▶ **Data for the task**
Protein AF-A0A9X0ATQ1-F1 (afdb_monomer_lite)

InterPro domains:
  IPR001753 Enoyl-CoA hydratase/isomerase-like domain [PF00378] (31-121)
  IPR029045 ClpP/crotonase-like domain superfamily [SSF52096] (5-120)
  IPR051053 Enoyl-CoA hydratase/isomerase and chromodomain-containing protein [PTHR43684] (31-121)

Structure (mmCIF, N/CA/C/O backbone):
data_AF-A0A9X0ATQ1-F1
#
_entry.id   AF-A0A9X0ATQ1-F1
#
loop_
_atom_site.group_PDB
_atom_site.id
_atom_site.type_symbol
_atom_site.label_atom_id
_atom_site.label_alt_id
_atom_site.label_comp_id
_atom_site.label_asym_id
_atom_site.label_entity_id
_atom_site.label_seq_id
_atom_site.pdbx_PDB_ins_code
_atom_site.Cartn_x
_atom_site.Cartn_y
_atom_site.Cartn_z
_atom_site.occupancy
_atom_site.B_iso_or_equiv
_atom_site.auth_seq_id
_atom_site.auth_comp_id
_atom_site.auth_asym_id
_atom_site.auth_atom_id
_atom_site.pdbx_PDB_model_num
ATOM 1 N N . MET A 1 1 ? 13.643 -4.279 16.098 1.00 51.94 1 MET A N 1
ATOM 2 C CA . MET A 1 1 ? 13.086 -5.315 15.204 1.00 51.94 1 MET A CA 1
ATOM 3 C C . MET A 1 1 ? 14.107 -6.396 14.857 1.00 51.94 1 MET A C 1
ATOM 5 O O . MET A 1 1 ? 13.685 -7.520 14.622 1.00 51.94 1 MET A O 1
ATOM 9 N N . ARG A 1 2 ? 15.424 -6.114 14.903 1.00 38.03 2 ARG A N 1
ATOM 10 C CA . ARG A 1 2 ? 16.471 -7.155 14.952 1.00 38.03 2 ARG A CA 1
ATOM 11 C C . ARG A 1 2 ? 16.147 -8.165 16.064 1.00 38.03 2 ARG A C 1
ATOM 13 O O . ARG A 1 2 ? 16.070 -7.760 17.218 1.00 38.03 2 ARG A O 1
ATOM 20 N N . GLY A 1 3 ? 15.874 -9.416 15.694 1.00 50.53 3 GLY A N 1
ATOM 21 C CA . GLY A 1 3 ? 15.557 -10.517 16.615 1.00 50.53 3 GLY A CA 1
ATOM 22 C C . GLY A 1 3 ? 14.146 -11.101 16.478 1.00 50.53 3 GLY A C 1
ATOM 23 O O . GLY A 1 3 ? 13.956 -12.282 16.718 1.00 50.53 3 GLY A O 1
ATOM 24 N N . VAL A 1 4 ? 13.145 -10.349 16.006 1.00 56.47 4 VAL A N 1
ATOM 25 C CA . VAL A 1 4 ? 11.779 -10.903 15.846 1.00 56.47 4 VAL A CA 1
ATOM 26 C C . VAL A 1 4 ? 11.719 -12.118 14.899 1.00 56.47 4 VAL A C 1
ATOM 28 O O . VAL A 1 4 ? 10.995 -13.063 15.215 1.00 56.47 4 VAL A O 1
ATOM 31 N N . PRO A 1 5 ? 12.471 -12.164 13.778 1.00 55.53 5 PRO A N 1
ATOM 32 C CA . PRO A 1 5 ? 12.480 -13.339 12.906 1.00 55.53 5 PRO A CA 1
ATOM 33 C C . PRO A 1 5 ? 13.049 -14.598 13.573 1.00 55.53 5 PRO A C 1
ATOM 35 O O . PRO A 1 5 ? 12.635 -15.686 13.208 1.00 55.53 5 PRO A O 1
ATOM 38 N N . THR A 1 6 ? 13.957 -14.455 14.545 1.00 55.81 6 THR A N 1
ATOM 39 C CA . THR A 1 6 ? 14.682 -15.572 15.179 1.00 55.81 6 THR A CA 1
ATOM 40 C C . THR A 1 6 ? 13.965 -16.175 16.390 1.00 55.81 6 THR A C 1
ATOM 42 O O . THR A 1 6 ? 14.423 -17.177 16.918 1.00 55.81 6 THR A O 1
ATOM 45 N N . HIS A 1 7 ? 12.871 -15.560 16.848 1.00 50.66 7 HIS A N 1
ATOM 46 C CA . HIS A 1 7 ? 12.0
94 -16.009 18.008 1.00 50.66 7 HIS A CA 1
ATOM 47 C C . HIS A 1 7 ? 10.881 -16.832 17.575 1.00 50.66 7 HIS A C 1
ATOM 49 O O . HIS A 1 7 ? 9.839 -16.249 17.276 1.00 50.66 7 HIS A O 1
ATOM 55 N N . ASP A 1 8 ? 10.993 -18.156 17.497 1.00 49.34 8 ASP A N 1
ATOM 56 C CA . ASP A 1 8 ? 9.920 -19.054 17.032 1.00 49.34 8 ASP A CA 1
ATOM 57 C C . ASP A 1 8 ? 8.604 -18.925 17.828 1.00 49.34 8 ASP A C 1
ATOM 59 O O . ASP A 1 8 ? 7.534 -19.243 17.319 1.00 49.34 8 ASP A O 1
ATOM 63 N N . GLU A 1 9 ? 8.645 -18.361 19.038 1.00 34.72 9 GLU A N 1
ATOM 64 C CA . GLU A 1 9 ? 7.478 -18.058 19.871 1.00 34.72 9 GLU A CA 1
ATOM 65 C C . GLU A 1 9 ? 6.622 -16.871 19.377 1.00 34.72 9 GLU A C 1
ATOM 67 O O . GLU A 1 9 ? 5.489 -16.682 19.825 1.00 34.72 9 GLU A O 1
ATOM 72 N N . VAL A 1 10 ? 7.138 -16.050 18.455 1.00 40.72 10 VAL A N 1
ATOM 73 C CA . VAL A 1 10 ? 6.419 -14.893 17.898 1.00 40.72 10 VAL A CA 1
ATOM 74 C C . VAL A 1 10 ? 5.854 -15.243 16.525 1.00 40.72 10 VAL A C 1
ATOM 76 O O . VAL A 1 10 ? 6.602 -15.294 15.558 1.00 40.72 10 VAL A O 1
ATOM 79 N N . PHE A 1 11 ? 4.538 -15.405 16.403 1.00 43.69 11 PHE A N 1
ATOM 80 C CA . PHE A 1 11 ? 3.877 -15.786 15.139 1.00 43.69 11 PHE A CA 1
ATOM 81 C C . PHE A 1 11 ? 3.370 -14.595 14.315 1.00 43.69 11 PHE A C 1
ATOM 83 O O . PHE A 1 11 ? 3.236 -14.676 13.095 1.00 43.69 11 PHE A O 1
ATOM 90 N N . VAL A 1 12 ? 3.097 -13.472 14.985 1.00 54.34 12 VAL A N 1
==
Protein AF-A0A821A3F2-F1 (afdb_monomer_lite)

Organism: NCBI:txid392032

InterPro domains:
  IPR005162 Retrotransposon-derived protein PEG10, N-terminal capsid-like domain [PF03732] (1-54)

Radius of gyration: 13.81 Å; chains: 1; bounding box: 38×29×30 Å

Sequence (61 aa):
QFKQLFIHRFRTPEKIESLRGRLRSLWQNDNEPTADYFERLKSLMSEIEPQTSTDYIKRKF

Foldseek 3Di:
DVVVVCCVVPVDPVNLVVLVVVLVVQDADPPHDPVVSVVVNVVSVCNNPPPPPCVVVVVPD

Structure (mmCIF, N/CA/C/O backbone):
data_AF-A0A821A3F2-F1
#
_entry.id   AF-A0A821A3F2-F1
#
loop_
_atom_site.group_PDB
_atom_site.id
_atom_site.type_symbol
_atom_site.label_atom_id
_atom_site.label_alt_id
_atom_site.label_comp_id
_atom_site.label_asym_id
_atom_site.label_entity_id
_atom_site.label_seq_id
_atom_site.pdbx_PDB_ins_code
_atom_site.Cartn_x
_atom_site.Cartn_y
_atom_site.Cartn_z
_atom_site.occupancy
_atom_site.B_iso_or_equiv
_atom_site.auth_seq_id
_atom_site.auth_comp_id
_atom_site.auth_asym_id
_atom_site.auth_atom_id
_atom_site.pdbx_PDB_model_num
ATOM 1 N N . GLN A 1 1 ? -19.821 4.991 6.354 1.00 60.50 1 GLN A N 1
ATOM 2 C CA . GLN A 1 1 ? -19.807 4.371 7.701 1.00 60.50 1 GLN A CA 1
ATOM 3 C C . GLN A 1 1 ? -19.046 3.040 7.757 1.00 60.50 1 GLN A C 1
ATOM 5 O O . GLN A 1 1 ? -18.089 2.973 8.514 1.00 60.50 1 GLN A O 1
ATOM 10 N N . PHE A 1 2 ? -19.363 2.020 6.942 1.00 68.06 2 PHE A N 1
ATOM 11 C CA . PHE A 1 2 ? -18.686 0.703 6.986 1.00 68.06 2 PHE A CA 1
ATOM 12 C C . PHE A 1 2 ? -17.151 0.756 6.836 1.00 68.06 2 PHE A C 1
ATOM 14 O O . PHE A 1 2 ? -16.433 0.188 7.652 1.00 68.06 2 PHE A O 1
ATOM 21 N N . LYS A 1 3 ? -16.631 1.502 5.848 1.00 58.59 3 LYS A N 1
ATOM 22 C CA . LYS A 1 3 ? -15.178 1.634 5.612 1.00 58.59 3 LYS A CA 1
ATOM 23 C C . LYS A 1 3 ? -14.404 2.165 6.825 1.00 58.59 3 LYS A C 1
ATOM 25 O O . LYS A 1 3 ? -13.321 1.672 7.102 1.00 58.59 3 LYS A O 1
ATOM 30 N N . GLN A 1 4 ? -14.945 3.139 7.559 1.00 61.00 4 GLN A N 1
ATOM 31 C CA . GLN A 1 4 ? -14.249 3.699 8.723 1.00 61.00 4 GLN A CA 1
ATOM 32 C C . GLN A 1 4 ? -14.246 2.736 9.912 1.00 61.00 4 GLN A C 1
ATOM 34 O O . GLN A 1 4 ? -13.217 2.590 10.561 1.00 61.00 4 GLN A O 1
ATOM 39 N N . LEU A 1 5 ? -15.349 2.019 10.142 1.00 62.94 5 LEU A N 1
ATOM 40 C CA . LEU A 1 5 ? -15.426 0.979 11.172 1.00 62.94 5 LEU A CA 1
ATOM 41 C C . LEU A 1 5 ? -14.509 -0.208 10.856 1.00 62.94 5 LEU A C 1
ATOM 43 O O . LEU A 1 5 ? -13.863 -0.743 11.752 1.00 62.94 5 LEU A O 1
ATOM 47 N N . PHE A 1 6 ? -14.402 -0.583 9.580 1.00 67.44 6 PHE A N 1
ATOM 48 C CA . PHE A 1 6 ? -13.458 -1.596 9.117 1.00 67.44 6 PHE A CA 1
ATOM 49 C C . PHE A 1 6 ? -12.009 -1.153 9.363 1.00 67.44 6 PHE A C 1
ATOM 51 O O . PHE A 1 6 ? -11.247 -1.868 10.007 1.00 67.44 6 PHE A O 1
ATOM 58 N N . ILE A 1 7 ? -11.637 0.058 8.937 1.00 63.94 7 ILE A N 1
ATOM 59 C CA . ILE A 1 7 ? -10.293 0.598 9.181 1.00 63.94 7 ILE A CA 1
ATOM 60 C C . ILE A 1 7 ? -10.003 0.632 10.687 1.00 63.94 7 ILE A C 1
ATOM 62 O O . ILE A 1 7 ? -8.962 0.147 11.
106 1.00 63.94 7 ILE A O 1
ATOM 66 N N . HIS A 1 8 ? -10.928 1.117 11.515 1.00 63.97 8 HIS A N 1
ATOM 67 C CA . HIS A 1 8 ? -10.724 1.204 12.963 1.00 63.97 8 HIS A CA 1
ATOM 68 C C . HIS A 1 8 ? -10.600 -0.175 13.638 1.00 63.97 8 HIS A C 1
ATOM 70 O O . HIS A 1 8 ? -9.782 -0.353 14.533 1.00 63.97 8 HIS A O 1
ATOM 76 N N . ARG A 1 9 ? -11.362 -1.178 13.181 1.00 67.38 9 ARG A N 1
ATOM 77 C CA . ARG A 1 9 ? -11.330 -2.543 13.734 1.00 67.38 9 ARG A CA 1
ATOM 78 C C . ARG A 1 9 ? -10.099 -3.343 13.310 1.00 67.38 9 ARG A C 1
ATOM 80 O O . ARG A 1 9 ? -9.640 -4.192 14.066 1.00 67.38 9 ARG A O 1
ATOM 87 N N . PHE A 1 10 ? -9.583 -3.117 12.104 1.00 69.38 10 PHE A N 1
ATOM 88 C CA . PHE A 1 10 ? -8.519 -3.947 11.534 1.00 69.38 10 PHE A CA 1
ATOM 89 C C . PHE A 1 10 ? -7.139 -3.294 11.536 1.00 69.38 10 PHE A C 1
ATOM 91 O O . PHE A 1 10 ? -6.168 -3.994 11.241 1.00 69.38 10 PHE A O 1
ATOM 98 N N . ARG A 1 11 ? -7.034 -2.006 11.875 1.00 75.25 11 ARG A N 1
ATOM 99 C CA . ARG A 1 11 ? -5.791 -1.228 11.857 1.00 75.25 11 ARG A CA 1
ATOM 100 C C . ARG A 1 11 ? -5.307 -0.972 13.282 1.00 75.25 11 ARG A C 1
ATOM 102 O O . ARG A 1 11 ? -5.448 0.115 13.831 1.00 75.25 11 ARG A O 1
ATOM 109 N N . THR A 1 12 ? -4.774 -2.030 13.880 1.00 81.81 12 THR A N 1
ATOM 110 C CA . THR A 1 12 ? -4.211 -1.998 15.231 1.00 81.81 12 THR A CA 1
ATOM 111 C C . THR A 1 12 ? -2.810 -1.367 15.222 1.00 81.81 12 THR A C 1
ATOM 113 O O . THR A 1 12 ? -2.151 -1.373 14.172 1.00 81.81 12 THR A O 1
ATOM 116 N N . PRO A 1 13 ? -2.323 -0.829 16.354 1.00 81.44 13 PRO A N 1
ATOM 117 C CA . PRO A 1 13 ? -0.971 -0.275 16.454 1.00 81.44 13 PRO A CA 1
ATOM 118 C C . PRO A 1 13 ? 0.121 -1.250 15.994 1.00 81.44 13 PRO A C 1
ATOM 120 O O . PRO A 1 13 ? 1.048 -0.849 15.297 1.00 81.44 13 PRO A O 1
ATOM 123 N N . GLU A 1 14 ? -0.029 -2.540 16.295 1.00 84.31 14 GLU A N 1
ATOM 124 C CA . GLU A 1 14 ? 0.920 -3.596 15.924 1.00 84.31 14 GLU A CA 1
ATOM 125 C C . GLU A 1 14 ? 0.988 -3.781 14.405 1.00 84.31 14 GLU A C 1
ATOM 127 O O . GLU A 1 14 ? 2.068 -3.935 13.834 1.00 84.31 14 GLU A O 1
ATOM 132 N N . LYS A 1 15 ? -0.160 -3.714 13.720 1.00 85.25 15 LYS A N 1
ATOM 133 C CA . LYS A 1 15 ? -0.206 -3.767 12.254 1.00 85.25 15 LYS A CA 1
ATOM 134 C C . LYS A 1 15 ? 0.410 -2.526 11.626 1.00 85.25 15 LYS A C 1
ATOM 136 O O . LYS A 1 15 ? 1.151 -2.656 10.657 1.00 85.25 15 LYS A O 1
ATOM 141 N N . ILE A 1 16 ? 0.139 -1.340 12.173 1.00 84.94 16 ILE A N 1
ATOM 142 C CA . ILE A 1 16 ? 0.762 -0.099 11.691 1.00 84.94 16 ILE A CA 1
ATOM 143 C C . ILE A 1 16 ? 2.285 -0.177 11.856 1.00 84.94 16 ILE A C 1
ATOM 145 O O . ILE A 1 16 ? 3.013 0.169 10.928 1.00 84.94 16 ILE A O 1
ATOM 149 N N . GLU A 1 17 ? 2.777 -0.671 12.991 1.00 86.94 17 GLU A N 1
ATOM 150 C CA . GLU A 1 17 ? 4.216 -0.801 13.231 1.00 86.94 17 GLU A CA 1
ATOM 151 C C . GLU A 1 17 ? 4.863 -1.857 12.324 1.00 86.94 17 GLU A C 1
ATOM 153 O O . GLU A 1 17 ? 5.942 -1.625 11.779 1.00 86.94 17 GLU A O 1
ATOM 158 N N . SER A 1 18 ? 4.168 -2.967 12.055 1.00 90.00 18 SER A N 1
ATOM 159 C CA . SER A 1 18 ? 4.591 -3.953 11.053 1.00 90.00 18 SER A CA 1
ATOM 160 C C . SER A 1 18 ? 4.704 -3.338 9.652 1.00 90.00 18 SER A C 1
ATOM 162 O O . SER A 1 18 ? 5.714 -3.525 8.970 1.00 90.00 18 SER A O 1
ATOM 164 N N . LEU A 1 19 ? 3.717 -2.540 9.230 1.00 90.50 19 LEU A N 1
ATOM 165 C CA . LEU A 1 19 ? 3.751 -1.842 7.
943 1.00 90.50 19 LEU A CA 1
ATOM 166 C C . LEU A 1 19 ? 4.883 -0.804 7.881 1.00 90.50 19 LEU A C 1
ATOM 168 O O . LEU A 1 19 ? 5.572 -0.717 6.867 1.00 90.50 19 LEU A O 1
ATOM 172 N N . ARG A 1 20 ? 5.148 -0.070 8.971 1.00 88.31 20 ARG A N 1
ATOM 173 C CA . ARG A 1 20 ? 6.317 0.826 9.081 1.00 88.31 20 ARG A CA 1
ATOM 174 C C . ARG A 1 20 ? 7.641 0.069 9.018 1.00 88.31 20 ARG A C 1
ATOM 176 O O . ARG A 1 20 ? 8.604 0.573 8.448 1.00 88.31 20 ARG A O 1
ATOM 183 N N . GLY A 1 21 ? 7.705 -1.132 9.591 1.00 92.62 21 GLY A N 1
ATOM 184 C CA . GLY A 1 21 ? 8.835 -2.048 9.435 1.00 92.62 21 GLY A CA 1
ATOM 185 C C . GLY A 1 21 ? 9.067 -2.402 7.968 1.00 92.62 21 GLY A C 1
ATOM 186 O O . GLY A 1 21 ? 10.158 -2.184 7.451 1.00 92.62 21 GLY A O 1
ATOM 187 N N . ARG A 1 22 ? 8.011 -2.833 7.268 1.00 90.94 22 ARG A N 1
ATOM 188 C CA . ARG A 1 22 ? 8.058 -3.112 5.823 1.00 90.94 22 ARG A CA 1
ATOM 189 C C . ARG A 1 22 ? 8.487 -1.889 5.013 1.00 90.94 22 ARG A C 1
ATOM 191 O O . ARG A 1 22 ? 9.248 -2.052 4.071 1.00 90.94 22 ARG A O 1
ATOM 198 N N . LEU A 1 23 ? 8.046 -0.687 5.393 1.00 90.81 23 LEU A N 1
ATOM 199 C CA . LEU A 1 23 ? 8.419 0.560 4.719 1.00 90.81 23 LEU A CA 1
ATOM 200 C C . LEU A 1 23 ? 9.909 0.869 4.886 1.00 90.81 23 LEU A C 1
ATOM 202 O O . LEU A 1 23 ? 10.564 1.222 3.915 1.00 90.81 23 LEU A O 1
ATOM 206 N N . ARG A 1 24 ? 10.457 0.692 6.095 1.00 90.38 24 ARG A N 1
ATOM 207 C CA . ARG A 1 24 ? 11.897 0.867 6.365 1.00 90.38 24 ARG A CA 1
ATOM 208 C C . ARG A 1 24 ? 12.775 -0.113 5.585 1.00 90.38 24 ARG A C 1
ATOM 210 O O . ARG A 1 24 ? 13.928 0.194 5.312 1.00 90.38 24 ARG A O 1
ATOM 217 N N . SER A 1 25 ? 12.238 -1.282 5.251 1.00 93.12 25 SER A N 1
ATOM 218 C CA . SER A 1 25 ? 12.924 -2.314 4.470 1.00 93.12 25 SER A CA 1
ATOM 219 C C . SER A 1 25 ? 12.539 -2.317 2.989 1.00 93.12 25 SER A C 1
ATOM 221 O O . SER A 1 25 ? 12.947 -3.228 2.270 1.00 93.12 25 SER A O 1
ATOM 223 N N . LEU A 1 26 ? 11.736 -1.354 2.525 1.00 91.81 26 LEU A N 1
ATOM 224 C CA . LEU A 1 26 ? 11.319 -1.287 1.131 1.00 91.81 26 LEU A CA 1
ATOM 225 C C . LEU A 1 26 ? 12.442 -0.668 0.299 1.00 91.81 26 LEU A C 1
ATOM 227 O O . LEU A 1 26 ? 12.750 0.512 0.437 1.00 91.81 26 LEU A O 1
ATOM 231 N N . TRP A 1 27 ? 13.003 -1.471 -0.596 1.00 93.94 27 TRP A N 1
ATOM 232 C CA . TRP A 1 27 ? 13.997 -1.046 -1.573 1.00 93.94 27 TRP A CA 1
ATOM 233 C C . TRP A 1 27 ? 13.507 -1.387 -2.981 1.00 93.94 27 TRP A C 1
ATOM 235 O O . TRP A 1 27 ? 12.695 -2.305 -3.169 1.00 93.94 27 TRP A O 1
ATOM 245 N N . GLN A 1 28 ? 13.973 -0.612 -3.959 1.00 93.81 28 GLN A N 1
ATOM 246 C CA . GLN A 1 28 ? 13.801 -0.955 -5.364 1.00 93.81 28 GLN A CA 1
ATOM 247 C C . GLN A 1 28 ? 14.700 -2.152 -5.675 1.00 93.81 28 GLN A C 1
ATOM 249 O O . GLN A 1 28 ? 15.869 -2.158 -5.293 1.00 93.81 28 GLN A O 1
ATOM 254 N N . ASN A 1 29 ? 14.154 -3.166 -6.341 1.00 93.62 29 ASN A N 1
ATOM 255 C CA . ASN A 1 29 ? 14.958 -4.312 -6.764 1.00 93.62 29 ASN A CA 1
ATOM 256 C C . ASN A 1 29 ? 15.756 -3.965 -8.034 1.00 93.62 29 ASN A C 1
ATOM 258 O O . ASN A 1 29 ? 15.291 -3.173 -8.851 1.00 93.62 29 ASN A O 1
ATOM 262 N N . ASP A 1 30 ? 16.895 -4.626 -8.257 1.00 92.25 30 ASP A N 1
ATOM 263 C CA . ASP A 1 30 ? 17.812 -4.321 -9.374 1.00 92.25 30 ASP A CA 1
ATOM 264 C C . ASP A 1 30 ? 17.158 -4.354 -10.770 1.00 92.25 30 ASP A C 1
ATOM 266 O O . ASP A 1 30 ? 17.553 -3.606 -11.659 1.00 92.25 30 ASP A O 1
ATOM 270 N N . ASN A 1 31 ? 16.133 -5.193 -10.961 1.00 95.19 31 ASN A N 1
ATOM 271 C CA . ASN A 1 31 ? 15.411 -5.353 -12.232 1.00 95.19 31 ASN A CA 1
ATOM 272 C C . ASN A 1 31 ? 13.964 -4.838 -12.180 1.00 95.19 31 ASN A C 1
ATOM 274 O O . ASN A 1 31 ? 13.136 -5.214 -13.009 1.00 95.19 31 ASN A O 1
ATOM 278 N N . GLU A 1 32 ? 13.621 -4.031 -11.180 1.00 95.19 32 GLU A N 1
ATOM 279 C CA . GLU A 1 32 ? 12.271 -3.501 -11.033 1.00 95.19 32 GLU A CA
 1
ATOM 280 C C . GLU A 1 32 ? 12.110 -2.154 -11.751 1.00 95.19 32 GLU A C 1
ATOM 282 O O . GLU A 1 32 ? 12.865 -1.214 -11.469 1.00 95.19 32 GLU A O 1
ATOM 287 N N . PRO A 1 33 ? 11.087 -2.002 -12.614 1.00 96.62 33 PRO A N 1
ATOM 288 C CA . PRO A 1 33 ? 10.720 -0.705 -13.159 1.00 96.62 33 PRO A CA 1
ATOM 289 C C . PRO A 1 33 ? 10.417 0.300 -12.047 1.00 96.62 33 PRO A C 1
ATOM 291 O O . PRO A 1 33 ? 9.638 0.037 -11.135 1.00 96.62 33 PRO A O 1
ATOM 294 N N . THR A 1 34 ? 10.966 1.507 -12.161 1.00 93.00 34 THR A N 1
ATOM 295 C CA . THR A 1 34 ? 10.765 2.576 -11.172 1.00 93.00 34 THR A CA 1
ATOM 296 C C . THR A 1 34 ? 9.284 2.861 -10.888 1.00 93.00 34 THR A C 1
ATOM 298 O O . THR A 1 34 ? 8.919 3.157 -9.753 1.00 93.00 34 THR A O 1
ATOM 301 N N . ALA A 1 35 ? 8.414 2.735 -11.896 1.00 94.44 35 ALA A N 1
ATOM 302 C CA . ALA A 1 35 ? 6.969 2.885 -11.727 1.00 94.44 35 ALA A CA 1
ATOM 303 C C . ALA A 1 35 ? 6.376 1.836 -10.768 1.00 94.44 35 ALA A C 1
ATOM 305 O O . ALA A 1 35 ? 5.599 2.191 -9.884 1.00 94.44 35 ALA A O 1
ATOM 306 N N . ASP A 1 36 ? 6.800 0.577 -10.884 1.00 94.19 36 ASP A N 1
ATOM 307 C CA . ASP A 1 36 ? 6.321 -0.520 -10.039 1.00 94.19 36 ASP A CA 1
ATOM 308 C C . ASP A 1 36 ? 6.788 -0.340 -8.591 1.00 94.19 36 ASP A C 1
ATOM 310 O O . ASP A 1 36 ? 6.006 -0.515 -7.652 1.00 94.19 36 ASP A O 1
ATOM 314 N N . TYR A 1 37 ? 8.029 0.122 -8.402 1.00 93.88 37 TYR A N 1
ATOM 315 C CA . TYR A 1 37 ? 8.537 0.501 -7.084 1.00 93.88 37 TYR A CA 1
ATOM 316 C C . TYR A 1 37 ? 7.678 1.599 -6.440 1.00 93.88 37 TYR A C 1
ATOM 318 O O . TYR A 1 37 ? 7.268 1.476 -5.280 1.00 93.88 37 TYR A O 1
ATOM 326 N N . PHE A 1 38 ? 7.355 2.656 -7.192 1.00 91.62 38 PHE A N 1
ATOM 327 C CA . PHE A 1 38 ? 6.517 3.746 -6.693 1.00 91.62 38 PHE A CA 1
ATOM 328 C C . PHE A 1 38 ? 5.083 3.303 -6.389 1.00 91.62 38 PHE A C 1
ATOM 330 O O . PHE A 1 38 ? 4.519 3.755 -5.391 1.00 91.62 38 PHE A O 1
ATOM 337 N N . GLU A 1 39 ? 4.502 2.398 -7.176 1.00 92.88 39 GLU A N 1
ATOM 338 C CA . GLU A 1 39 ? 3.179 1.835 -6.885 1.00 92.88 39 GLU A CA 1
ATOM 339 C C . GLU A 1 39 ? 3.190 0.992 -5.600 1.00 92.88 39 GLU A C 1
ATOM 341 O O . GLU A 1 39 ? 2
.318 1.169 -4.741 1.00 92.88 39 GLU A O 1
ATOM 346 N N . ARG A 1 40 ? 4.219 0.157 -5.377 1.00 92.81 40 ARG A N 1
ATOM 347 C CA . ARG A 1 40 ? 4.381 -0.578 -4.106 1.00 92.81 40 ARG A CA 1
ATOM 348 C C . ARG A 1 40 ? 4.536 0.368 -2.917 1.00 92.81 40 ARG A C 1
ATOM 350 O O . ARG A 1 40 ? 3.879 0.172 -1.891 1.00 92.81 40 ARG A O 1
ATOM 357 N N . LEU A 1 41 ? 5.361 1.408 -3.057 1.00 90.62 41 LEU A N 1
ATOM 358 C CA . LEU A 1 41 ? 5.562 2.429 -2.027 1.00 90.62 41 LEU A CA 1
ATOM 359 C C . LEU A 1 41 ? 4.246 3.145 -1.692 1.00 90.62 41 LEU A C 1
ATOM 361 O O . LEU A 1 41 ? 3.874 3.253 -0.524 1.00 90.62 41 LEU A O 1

▶ **Instructions for the task**
Everything in the material above from the line that has "ATOM 38 N N" through the line that has "ATOM 42 O O" must be duplicated exactly, with no other lines given.

▶ **Your response**
ATOM 38 N N . THR A 1 6 ? 13.957 -14.455 14.545 1.00 55.81 6 THR A N 1
ATOM 39 C CA . THR A 1 6 ? 14.682 -15.572 15.179 1.00 55.81 6 THR A CA 1
ATOM 40 C C . THR A 1 6 ? 13.965 -16.175 16.390 1.00 55.81 6 THR A C 1
ATOM 42 O O . THR A 1 6 ? 14.423 -17.177 16.918 1.00 55.81 6 THR A O 1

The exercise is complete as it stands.